| To do |
All lines in the records below that hold "growth" are to be shown.

(Data extracted from a collection)
--- --- ---
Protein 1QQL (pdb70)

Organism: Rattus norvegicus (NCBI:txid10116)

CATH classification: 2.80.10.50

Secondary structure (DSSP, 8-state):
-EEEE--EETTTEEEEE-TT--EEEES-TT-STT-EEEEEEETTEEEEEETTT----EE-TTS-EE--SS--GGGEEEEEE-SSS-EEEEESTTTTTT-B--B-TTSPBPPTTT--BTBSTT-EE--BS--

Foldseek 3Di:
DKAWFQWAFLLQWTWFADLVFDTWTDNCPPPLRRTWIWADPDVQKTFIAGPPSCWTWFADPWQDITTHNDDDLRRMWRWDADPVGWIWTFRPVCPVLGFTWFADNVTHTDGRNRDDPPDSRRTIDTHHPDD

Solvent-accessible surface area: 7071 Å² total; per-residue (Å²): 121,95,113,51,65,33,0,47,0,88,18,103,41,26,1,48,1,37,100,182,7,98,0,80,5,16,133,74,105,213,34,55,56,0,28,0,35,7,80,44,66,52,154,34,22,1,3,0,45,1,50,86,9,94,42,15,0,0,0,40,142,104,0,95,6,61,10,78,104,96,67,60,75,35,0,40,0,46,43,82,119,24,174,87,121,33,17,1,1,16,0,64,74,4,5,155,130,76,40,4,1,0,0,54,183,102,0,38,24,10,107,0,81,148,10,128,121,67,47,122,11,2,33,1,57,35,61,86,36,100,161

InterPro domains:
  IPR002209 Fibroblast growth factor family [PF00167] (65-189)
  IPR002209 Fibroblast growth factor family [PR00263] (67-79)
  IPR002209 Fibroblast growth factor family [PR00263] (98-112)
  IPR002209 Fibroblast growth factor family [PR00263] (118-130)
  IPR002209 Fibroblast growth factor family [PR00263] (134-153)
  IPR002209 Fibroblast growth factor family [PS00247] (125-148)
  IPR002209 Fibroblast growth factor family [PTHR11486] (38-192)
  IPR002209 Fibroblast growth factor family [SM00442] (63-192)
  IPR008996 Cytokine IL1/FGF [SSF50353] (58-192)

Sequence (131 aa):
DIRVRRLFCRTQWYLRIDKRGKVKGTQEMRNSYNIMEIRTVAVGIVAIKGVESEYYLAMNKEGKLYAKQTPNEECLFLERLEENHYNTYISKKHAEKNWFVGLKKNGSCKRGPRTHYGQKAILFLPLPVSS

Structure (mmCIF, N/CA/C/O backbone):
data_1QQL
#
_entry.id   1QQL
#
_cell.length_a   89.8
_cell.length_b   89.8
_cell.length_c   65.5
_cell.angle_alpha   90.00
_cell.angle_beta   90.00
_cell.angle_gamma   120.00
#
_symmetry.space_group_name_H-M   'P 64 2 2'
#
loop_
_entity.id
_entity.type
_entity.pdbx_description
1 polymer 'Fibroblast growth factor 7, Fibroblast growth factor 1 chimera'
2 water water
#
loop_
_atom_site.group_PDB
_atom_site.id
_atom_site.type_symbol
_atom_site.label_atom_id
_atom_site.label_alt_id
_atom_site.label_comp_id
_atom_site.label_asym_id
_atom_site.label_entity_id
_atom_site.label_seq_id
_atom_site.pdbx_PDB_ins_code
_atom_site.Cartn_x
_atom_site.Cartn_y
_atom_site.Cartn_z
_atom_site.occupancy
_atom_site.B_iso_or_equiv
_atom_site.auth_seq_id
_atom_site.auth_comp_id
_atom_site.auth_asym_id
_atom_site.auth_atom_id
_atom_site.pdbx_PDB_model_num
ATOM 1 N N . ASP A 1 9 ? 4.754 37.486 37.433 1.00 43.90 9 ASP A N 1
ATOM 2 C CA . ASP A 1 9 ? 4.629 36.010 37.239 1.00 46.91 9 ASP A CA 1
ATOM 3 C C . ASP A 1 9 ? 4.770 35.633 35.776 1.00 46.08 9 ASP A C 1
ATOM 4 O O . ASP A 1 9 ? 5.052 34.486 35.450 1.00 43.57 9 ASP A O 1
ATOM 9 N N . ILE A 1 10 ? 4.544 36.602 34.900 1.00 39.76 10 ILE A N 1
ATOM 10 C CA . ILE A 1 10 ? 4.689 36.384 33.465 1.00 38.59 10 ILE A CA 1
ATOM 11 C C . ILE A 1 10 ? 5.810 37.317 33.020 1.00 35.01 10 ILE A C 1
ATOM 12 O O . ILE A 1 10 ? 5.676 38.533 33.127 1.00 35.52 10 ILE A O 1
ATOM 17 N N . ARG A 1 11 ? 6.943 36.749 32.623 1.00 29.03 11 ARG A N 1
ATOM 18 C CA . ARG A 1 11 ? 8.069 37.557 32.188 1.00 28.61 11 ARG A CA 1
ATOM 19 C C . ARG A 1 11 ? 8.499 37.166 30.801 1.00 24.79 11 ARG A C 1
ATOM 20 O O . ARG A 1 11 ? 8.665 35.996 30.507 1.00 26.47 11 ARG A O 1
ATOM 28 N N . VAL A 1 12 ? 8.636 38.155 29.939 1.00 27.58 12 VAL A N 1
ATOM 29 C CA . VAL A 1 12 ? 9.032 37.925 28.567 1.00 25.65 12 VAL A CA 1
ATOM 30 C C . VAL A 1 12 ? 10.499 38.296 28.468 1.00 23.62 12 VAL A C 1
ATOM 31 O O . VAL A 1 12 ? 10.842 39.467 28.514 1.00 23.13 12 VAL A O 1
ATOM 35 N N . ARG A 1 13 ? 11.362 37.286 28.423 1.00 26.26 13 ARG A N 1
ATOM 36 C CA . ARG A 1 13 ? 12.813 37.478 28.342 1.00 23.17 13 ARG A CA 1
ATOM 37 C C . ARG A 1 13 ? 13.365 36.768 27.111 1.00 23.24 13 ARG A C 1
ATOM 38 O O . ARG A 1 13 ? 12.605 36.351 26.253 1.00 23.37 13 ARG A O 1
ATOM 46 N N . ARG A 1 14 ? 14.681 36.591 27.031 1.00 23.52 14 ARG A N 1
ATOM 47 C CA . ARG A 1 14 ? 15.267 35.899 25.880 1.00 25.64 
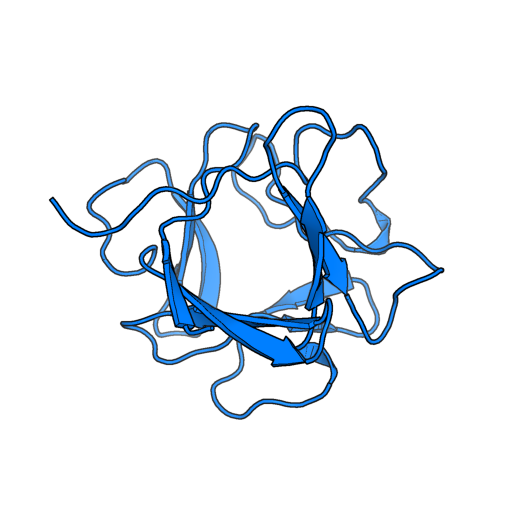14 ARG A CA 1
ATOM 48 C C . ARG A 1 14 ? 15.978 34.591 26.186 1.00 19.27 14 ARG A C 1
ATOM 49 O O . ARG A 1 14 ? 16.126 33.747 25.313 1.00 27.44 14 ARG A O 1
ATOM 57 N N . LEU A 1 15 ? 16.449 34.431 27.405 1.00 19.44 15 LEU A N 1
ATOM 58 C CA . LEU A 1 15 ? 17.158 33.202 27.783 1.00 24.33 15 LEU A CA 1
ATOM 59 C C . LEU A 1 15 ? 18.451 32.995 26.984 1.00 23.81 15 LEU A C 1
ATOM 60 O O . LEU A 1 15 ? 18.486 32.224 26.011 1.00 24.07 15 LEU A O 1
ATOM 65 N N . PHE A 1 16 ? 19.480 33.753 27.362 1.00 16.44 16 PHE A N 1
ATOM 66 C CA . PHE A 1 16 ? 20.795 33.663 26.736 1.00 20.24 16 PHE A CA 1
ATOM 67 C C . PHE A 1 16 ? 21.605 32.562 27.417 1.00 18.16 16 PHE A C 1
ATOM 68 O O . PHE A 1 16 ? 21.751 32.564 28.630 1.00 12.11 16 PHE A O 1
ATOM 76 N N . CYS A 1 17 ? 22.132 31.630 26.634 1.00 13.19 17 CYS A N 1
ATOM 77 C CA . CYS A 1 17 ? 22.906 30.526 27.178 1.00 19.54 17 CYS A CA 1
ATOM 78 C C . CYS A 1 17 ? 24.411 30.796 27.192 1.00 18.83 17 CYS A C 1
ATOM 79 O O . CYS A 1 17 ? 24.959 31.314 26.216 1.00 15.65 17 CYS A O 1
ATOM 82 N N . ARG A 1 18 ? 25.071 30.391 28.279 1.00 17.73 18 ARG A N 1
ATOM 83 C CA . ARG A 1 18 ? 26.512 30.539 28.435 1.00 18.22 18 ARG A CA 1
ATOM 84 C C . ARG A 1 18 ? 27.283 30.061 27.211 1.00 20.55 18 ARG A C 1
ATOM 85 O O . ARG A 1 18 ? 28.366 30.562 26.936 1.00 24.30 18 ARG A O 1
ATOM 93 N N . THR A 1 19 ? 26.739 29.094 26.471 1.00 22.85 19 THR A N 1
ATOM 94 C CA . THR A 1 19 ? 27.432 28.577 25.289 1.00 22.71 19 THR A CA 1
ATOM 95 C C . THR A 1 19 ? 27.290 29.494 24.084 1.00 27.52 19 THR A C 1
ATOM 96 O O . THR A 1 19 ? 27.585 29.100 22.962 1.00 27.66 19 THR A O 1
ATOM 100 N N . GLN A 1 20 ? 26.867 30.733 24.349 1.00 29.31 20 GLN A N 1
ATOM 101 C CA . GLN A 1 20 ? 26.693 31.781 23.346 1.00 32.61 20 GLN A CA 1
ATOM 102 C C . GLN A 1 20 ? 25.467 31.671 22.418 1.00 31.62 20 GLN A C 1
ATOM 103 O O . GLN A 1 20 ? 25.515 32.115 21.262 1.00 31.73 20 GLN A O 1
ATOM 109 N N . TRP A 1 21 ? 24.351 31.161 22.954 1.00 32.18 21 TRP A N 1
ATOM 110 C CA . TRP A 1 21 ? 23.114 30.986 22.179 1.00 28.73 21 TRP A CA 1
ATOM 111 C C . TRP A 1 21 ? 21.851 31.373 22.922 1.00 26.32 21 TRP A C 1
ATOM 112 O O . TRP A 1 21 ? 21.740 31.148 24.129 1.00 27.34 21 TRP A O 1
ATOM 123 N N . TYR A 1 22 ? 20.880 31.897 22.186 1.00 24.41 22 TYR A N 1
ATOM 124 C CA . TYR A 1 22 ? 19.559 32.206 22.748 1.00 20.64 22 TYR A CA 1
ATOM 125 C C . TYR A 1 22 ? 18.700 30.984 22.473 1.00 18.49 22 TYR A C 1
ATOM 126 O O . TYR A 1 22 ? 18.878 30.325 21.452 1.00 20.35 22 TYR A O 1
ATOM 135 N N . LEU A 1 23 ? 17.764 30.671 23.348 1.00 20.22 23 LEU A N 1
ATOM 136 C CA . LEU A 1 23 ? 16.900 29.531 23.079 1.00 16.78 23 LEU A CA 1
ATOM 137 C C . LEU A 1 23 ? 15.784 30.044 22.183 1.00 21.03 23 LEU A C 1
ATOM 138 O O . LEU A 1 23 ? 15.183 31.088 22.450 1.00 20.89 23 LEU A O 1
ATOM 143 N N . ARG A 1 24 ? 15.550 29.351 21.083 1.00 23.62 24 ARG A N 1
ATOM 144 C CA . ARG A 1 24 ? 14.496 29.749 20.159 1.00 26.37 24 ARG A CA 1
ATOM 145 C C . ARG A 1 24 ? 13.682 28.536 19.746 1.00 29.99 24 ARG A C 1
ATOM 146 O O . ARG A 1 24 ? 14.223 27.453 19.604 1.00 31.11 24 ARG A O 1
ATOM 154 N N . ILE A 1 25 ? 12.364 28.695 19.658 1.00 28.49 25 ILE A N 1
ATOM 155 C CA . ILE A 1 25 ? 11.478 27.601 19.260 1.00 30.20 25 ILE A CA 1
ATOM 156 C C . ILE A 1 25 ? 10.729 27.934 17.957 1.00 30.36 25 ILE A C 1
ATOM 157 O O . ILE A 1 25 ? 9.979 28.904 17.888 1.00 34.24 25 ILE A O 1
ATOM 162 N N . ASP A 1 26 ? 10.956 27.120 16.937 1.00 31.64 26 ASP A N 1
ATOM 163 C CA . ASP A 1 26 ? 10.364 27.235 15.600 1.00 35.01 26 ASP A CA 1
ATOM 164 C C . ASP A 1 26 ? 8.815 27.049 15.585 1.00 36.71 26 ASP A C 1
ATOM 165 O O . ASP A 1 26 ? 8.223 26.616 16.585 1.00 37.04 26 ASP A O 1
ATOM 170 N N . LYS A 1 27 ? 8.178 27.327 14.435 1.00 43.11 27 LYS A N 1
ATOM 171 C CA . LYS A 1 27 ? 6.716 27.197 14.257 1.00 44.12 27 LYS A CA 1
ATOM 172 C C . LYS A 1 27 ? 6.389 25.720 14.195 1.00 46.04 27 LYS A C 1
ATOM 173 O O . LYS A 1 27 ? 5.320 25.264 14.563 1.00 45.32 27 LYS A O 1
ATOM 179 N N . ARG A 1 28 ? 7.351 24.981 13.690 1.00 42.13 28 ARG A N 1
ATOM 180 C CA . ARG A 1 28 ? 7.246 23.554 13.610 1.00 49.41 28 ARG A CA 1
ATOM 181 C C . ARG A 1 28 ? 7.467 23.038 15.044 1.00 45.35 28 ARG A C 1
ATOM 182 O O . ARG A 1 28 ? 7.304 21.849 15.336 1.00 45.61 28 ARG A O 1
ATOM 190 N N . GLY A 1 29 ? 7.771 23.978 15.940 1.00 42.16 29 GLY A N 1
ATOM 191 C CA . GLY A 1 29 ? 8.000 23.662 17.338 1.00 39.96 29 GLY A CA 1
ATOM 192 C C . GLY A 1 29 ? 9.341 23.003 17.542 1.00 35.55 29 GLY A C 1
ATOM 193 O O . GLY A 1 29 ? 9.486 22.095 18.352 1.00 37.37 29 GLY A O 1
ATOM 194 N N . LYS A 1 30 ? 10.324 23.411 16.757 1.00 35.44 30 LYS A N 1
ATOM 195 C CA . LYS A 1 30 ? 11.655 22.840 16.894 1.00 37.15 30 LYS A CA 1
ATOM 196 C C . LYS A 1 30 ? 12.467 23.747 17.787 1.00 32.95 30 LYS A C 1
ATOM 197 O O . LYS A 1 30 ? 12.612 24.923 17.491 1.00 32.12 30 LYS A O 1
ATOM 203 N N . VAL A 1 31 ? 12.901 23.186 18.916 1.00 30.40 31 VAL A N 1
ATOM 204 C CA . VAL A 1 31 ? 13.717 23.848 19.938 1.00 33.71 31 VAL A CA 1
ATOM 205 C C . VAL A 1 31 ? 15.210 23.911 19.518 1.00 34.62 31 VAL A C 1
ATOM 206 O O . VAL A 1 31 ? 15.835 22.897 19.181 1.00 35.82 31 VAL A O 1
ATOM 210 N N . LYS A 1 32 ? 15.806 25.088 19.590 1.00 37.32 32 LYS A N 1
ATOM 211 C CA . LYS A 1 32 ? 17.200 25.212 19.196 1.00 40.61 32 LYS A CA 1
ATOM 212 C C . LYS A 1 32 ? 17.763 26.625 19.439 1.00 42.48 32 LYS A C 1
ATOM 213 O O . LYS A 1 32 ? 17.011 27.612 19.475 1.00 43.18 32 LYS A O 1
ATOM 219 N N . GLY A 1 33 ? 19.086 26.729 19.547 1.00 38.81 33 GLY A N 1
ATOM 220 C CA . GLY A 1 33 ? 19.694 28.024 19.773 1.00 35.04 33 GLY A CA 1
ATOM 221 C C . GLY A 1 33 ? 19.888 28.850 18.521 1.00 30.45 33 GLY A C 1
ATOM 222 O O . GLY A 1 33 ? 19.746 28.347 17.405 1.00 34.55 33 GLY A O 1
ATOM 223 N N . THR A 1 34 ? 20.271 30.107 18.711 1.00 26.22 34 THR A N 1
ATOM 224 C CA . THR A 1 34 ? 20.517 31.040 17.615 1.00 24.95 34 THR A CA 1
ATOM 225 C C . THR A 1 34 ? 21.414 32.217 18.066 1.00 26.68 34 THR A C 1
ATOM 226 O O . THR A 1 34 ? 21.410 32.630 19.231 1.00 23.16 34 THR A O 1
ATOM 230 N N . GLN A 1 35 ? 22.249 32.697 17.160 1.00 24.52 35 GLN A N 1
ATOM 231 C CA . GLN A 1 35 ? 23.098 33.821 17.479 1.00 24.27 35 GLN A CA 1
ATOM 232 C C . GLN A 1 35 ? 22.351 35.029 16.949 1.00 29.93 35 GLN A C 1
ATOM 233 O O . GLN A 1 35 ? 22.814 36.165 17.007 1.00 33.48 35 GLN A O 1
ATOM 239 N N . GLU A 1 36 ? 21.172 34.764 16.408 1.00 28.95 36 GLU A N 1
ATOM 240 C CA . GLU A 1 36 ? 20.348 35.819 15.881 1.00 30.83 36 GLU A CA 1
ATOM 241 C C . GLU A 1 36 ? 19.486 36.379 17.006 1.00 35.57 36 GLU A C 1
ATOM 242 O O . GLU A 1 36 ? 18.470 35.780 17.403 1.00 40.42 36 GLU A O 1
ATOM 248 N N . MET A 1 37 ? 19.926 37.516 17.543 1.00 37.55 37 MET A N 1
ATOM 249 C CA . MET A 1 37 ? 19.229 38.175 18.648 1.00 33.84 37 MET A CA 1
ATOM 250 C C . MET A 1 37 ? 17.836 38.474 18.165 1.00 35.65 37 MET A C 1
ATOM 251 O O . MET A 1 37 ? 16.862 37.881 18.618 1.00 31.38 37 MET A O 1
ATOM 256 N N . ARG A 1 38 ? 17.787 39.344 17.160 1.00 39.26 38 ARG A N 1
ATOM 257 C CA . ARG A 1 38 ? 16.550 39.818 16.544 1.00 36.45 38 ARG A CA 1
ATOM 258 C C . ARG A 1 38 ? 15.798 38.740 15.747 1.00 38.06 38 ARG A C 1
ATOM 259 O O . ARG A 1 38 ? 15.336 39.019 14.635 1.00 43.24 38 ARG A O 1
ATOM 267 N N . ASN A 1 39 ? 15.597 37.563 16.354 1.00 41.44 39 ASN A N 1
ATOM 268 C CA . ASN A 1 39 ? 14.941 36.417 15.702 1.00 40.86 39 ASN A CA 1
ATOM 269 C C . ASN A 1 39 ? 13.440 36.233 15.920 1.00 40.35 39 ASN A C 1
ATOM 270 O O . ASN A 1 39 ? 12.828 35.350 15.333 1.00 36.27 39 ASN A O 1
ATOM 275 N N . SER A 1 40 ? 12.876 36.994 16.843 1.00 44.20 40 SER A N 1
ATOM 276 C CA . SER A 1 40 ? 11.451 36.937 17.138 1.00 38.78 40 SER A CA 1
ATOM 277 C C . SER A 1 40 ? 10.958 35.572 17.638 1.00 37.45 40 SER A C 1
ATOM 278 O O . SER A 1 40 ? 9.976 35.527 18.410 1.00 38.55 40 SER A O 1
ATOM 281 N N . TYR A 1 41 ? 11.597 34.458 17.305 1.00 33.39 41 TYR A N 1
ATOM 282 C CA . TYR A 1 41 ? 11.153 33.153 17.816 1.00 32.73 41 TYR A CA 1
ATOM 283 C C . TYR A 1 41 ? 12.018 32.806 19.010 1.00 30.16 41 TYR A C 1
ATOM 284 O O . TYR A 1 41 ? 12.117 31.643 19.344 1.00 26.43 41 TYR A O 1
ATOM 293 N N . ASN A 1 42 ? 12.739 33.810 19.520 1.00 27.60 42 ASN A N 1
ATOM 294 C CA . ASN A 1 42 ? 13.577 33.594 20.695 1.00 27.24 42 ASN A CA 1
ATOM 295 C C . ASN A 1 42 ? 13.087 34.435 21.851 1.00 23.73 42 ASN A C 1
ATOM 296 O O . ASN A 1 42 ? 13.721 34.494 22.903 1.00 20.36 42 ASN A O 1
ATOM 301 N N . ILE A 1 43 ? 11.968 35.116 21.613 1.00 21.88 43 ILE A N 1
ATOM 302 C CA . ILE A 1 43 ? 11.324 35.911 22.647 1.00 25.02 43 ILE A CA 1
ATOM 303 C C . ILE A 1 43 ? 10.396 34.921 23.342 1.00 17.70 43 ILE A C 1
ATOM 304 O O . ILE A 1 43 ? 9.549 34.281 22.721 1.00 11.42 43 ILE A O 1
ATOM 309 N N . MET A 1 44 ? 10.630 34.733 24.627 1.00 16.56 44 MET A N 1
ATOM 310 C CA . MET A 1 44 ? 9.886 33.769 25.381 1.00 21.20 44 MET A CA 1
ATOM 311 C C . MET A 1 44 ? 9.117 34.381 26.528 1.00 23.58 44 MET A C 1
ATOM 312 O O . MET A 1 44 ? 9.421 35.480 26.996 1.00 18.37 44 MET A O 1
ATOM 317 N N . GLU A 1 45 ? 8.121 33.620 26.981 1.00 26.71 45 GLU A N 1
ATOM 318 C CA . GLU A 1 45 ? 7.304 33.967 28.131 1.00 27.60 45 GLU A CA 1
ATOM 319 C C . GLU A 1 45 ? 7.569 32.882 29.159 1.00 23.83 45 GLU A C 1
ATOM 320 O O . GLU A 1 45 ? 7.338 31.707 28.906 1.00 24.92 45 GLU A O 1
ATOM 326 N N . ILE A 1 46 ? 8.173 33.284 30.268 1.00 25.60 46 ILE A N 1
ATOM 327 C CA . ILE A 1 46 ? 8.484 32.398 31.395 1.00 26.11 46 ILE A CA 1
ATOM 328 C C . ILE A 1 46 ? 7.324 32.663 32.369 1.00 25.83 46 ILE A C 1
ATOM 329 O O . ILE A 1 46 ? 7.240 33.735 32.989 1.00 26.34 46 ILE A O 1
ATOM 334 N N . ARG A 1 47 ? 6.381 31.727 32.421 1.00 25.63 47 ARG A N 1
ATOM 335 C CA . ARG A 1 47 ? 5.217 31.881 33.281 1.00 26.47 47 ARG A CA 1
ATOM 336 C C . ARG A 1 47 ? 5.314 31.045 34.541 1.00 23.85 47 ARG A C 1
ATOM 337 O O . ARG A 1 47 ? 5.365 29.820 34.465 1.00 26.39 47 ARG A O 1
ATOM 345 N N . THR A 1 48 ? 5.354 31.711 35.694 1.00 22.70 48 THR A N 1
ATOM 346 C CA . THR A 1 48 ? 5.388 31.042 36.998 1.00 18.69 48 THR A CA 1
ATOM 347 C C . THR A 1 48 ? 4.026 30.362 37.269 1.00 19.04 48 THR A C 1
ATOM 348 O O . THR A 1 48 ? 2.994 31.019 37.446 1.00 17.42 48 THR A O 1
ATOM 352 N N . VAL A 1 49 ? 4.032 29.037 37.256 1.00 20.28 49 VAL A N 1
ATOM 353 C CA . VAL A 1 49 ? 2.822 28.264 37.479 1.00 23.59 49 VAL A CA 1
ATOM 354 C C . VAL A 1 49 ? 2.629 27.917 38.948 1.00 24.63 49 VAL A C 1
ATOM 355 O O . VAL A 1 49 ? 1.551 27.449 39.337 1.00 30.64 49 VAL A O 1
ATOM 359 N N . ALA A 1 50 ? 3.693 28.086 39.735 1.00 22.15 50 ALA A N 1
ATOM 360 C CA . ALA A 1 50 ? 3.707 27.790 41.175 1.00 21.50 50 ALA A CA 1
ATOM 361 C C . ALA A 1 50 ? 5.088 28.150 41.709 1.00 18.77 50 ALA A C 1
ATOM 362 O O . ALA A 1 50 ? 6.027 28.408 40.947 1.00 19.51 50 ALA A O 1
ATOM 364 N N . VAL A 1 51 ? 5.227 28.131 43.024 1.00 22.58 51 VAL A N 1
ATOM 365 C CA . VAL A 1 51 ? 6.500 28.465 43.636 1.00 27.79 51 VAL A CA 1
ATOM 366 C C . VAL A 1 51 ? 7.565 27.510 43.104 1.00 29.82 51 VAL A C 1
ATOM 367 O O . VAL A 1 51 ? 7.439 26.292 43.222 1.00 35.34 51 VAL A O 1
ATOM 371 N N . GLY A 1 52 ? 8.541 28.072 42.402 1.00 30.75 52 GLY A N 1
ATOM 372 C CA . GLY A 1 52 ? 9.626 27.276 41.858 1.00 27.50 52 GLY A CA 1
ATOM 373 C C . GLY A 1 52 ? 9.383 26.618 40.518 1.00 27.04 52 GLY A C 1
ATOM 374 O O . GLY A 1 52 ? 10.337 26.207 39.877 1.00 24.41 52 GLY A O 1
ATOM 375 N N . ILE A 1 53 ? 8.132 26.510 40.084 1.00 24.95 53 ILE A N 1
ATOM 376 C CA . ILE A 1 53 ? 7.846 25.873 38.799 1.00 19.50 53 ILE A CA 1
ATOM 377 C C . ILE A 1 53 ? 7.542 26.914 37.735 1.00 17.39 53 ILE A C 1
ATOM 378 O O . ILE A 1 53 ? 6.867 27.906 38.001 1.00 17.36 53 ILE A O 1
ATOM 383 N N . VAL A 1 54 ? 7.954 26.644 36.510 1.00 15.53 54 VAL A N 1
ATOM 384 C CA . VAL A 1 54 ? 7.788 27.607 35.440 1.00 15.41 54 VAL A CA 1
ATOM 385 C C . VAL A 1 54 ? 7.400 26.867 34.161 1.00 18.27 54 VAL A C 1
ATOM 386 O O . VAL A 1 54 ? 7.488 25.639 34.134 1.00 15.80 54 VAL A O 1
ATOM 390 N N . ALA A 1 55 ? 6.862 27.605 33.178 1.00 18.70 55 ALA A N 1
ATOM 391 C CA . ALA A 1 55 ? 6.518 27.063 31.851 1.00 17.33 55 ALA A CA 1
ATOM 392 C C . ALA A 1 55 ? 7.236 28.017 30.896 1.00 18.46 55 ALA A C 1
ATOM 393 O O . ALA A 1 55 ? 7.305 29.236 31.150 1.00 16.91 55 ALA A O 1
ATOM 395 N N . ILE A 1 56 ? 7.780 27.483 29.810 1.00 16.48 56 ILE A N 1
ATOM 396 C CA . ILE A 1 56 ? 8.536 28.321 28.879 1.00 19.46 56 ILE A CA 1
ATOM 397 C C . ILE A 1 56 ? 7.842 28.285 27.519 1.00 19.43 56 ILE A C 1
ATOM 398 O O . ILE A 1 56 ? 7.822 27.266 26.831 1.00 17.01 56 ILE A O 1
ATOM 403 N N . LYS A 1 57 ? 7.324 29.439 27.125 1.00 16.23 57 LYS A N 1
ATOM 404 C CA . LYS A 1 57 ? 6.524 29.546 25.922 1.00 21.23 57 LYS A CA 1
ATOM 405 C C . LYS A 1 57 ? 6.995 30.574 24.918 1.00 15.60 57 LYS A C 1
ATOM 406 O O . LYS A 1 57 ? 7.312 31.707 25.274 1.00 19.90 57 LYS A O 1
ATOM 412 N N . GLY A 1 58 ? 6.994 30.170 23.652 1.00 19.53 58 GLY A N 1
--- --- ---
| Written reply |
  IPR002209 Fibroblast growth factor family [PF00167] (65-189)
  IPR002209 Fibroblast growth factor family [PR00263] (67-79)
  IPR002209 Fibroblast growth factor family [PR00263] (98-112)
  IPR002209 Fibroblast growth factor family [PR00263] (118-130)
  IPR002209 Fibroblast growth factor family [PR00263] (134-153)
  IPR002209 Fibroblast growth factor family [PS00247] (125-148)
  IPR002209 Fibroblast growth factor family [PTHR11486] (38-192)
  IPR002209 Fibroblast growth factor family [SM00442] (63-192)
1 polymer 'Fibroblast growth factor 7, Fibroblast growth factor 1 chimera'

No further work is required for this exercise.